Constitutional Vanguard: Should Ketanji Brown Jackson Recuse Herself from the Harvard Affirmative Action Case?
Barring a shocking development, Ketanji Brown Jackson is going to be a Supreme Court justice. She has also been a member of the Board of Overseers at Harvard. Will she have to recuse herself from the upcoming case in which Asian plaintiffs challenge the university’s admissions practices as racially discriminatory? And do those plaintiffs have a good case? These are the topics discussed in my latest newsletter.
In the post, I try to dive beyond the Big Media practice of consulting experts with differing opinions, which sheds little light on the relevant law or historical practice. I also offer my own opinion on the issue.

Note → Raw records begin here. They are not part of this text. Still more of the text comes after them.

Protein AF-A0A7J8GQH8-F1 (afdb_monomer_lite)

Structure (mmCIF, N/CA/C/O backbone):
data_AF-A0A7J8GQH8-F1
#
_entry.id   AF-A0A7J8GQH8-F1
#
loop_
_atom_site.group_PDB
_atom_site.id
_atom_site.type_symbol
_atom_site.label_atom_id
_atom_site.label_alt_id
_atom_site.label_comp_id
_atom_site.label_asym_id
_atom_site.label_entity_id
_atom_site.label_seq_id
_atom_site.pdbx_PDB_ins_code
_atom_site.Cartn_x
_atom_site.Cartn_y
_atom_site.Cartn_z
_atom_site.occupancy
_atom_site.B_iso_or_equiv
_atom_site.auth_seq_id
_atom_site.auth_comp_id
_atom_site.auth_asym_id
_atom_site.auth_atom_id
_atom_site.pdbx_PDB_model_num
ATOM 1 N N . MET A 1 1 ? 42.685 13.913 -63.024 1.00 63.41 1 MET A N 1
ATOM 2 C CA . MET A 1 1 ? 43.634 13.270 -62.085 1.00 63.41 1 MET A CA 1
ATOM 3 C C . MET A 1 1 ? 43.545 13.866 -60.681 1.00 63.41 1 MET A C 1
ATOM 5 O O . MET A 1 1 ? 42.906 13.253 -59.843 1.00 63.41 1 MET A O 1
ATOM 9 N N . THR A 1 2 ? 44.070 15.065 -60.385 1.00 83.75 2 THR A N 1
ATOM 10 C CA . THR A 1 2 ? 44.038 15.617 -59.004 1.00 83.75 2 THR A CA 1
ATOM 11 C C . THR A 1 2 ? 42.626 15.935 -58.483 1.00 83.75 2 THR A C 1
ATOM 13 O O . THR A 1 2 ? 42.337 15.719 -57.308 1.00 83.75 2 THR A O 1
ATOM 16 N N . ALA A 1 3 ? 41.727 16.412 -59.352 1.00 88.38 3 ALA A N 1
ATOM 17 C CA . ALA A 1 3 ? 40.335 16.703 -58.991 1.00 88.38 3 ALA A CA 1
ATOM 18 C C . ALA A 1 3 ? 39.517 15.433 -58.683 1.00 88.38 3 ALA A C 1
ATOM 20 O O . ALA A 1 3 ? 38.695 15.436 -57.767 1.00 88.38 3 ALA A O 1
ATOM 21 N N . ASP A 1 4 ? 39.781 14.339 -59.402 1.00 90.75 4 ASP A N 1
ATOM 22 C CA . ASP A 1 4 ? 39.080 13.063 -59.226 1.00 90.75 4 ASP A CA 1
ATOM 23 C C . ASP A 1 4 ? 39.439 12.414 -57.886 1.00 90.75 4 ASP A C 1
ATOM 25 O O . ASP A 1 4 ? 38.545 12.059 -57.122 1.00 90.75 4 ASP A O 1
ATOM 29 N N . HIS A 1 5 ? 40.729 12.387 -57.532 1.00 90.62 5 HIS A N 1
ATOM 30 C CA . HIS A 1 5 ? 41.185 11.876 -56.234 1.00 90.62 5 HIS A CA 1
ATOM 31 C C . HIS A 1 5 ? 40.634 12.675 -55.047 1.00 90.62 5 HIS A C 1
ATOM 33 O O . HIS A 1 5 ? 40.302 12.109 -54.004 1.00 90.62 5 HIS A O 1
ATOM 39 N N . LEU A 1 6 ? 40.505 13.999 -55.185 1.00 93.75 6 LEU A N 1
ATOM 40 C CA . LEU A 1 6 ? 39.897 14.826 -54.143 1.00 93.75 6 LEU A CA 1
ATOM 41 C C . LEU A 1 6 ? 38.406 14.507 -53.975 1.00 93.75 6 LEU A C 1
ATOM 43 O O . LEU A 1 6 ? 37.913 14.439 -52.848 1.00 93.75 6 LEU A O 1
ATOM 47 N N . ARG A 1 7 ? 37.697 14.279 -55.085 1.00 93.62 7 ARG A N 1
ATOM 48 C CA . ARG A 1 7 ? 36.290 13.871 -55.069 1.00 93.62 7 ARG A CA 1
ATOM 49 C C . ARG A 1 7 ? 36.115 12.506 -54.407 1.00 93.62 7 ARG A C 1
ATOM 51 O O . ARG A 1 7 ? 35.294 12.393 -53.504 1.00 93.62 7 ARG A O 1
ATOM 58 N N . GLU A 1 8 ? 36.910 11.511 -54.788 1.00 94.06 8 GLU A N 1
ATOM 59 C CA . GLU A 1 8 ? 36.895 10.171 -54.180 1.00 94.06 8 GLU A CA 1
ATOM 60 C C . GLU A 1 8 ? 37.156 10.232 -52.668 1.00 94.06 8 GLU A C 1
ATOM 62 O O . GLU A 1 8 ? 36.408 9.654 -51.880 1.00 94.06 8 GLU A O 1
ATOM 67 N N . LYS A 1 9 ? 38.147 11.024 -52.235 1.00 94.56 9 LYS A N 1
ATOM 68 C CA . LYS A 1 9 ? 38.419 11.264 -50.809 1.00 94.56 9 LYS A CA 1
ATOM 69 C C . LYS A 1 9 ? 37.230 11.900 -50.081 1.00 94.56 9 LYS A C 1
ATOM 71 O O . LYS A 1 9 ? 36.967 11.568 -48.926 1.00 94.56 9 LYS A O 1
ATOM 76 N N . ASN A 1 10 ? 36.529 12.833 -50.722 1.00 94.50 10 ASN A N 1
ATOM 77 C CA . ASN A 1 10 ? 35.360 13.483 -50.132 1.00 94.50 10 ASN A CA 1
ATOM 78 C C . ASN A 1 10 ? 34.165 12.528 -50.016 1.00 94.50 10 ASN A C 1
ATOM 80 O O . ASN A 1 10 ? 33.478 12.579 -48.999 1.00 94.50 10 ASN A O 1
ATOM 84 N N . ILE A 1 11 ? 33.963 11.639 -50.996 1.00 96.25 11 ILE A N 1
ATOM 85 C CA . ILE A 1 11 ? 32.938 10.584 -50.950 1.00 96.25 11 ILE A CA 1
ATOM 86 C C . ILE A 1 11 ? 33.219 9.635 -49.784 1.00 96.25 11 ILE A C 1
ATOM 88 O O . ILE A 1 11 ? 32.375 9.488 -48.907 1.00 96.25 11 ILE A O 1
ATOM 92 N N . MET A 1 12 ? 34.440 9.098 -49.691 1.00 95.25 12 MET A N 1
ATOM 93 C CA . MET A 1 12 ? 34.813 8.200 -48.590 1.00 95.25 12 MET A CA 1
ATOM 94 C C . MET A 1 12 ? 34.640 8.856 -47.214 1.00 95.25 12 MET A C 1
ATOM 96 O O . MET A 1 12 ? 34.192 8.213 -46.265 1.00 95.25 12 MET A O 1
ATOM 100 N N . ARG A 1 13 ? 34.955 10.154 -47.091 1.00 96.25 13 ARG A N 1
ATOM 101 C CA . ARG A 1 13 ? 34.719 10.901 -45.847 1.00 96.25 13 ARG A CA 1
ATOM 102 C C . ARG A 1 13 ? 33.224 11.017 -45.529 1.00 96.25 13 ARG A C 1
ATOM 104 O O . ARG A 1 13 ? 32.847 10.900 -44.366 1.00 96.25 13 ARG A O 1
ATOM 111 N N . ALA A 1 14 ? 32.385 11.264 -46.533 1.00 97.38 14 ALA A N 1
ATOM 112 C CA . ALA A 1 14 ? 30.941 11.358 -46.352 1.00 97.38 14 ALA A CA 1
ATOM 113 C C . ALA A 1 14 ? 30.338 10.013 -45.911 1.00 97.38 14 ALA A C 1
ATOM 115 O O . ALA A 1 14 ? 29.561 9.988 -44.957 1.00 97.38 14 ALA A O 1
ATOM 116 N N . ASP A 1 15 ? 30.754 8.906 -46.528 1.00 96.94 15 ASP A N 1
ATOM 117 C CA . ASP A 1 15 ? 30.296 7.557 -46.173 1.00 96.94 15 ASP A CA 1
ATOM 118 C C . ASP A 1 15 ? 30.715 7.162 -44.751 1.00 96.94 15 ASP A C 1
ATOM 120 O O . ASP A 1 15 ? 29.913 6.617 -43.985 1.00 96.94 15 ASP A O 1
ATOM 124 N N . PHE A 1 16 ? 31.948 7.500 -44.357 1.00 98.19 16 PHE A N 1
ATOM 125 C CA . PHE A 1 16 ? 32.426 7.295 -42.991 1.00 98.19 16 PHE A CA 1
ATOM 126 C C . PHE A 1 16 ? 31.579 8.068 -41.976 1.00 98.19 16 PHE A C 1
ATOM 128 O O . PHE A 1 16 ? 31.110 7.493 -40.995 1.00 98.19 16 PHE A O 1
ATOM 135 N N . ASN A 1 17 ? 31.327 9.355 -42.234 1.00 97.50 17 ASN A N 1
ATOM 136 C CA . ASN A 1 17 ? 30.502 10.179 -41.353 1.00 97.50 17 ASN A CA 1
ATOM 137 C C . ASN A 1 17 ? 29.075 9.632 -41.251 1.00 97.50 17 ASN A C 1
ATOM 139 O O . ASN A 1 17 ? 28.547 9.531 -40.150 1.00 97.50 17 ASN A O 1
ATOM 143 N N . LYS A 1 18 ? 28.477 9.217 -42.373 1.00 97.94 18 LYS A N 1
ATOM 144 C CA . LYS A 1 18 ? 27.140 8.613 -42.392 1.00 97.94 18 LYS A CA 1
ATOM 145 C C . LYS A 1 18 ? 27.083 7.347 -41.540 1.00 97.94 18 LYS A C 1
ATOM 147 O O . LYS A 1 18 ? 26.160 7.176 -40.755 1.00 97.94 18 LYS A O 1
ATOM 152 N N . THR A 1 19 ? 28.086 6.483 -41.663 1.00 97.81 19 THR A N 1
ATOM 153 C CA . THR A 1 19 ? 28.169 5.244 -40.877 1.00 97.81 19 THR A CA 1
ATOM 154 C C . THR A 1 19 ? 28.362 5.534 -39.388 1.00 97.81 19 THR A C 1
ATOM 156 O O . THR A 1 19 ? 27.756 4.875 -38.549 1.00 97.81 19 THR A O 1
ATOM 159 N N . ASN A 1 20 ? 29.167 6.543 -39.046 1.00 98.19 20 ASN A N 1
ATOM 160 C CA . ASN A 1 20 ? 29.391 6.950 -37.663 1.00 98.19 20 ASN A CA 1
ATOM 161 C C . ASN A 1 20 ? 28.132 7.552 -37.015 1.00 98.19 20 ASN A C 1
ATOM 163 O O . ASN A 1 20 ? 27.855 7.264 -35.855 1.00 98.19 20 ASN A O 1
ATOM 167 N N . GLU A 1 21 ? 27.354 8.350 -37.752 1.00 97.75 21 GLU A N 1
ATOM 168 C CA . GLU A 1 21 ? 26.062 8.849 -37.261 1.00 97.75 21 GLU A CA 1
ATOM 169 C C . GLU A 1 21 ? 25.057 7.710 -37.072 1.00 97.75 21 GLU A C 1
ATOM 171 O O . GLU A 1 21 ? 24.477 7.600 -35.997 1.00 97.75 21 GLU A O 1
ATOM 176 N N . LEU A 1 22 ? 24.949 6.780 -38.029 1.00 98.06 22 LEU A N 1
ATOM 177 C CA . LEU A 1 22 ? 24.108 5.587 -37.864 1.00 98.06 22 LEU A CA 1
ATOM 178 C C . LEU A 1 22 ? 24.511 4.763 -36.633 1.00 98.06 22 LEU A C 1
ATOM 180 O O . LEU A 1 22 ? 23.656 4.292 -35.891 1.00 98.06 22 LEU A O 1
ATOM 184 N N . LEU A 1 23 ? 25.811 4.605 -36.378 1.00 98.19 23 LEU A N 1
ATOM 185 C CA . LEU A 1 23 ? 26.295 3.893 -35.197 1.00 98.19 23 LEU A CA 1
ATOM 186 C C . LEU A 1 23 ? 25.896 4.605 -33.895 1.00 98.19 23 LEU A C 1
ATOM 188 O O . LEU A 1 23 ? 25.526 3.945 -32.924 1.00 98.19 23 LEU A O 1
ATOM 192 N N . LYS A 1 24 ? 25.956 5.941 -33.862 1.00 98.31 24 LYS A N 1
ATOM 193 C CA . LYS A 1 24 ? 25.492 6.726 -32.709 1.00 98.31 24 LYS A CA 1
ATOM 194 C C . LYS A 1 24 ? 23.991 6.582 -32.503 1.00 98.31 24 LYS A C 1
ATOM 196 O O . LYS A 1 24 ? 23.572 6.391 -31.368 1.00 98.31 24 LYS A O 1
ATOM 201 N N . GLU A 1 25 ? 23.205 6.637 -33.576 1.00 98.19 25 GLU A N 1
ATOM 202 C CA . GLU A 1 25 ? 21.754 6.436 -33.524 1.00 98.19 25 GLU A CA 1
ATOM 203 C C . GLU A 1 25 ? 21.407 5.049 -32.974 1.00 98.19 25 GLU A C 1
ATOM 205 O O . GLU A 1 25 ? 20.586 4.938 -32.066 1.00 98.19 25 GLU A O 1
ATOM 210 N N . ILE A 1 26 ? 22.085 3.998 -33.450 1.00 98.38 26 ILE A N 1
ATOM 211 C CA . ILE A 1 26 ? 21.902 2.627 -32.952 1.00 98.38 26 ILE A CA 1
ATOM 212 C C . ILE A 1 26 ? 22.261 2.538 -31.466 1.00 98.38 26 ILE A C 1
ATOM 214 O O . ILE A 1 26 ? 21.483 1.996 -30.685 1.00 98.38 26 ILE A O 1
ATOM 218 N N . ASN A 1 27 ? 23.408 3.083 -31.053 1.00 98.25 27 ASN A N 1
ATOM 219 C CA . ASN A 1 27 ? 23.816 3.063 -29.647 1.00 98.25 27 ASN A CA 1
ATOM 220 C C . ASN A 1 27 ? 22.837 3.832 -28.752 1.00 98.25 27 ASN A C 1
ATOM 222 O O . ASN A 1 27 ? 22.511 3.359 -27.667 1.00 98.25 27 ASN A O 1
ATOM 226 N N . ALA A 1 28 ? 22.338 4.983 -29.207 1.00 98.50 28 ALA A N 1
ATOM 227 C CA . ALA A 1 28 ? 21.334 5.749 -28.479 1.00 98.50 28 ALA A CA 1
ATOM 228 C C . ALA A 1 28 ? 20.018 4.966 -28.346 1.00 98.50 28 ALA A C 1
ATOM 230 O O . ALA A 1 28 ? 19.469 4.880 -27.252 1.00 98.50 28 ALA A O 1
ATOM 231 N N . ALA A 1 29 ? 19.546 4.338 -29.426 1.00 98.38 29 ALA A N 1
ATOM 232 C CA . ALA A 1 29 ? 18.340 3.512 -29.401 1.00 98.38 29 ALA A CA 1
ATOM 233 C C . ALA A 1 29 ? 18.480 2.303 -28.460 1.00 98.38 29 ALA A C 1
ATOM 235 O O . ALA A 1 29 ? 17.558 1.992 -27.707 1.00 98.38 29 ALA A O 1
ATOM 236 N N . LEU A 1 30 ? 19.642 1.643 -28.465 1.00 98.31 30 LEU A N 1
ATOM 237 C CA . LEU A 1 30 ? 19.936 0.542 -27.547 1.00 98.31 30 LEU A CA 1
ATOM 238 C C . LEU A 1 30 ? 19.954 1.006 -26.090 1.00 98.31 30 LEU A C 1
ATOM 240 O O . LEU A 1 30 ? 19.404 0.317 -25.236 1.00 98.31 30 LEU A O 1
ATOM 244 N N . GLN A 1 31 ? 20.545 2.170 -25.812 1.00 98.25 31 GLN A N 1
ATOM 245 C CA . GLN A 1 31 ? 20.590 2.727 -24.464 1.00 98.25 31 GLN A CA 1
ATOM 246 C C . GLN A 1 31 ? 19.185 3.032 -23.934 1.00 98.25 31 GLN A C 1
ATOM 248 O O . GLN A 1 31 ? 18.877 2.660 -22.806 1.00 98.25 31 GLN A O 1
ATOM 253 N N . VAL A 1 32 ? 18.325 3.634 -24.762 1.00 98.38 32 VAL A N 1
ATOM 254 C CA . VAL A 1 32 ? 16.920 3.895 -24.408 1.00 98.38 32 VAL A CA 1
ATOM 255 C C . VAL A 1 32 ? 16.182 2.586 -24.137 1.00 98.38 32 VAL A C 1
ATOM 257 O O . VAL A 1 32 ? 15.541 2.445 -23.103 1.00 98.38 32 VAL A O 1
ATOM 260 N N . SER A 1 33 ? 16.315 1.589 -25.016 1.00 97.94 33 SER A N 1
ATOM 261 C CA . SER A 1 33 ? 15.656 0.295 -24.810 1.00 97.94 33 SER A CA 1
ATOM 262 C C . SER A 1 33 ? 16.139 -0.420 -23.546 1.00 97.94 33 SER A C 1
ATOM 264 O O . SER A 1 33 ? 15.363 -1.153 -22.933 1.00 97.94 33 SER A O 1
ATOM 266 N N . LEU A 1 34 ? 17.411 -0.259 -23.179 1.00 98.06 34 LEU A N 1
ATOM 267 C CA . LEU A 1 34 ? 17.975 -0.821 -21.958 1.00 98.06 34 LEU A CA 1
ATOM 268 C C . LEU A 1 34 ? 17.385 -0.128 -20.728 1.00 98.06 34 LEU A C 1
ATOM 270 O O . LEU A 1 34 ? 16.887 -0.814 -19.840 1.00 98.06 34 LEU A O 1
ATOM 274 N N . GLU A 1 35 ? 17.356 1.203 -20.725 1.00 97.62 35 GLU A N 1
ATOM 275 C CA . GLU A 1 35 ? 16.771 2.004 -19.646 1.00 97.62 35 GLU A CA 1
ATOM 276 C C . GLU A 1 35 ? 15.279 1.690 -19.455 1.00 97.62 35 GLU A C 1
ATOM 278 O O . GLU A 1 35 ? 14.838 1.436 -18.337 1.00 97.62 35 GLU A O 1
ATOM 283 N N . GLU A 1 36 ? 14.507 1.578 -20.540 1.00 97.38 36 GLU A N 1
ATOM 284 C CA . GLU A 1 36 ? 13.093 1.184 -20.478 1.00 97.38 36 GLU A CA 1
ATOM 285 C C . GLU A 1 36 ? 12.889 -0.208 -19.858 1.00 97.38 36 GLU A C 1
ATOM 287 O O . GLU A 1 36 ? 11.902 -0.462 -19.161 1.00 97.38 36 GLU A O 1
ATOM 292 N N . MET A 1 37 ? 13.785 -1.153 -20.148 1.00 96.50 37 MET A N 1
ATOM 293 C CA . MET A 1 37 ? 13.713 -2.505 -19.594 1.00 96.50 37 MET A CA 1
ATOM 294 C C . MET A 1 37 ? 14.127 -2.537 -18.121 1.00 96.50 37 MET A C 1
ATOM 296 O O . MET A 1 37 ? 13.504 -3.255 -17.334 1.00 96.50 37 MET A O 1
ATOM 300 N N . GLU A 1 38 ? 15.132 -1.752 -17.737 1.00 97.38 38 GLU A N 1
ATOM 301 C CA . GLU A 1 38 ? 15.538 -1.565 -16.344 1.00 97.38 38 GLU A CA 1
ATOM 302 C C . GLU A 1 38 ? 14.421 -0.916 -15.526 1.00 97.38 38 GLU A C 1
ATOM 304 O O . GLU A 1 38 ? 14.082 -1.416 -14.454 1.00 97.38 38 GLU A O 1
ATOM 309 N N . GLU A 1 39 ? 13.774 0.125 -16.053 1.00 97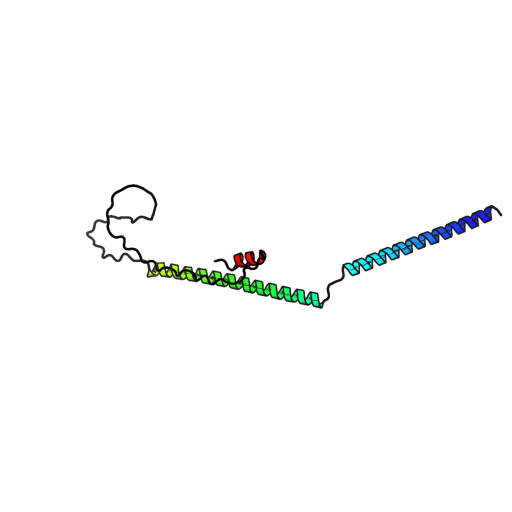.12 39 GLU A N 1
ATOM 310 C CA . GLU A 1 39 ? 12.639 0.778 -15.403 1.00 97.12 39 GLU A CA 1
ATOM 311 C C . GLU A 1 39 ? 11.490 -0.210 -15.175 1.00 97.12 39 GLU A C 1
ATOM 313 O O . GLU A 1 39 ? 10.991 -0.327 -14.056 1.00 97.12 39 GLU A O 1
ATOM 318 N N . LYS A 1 40 ? 11.115 -1.000 -16.190 1.00 95.88 40 LYS A N 1
ATOM 319 C CA . LYS A 1 40 ? 10.089 -2.052 -16.049 1.00 95.88 40 LYS A CA 1
ATOM 320 C C . LYS A 1 40 ? 10.462 -3.097 -15.000 1.00 95.88 40 LYS A C 1
ATOM 322 O O . LYS A 1 40 ? 9.582 -3.608 -14.309 1.00 95.88 40 LYS A O 1
ATOM 327 N N . TYR A 1 41 ? 11.745 -3.439 -14.888 1.00 94.94 41 TYR A N 1
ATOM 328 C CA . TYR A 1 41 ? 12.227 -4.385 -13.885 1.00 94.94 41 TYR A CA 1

Excerpt, from the portion discussing the merits of the case:
Asians are penalized, especially in the subjective personal ratings, where a racial analysis shows that “the actual ratings reveal a clear racial hierarchy—with African Americans receiving the highest personal ratings, followed by Hispanics, then whites, then Asian Americans coming in last.”
None of this is shocking, although it should be. Every parent who has ever sent a child to college knows in their bones that universities discriminate on the basis of race.
Add to these facts the longstanding hostility of Chief Justice Roberts to racial preferences. Conservatives have come to think of him as the Sultan of Squish, but he is still the same man who famously wrote these words: “The way to stop discrimination on the basis of race is to stop discriminating on the basis of race.” I have no basis to believe he has changed his mind.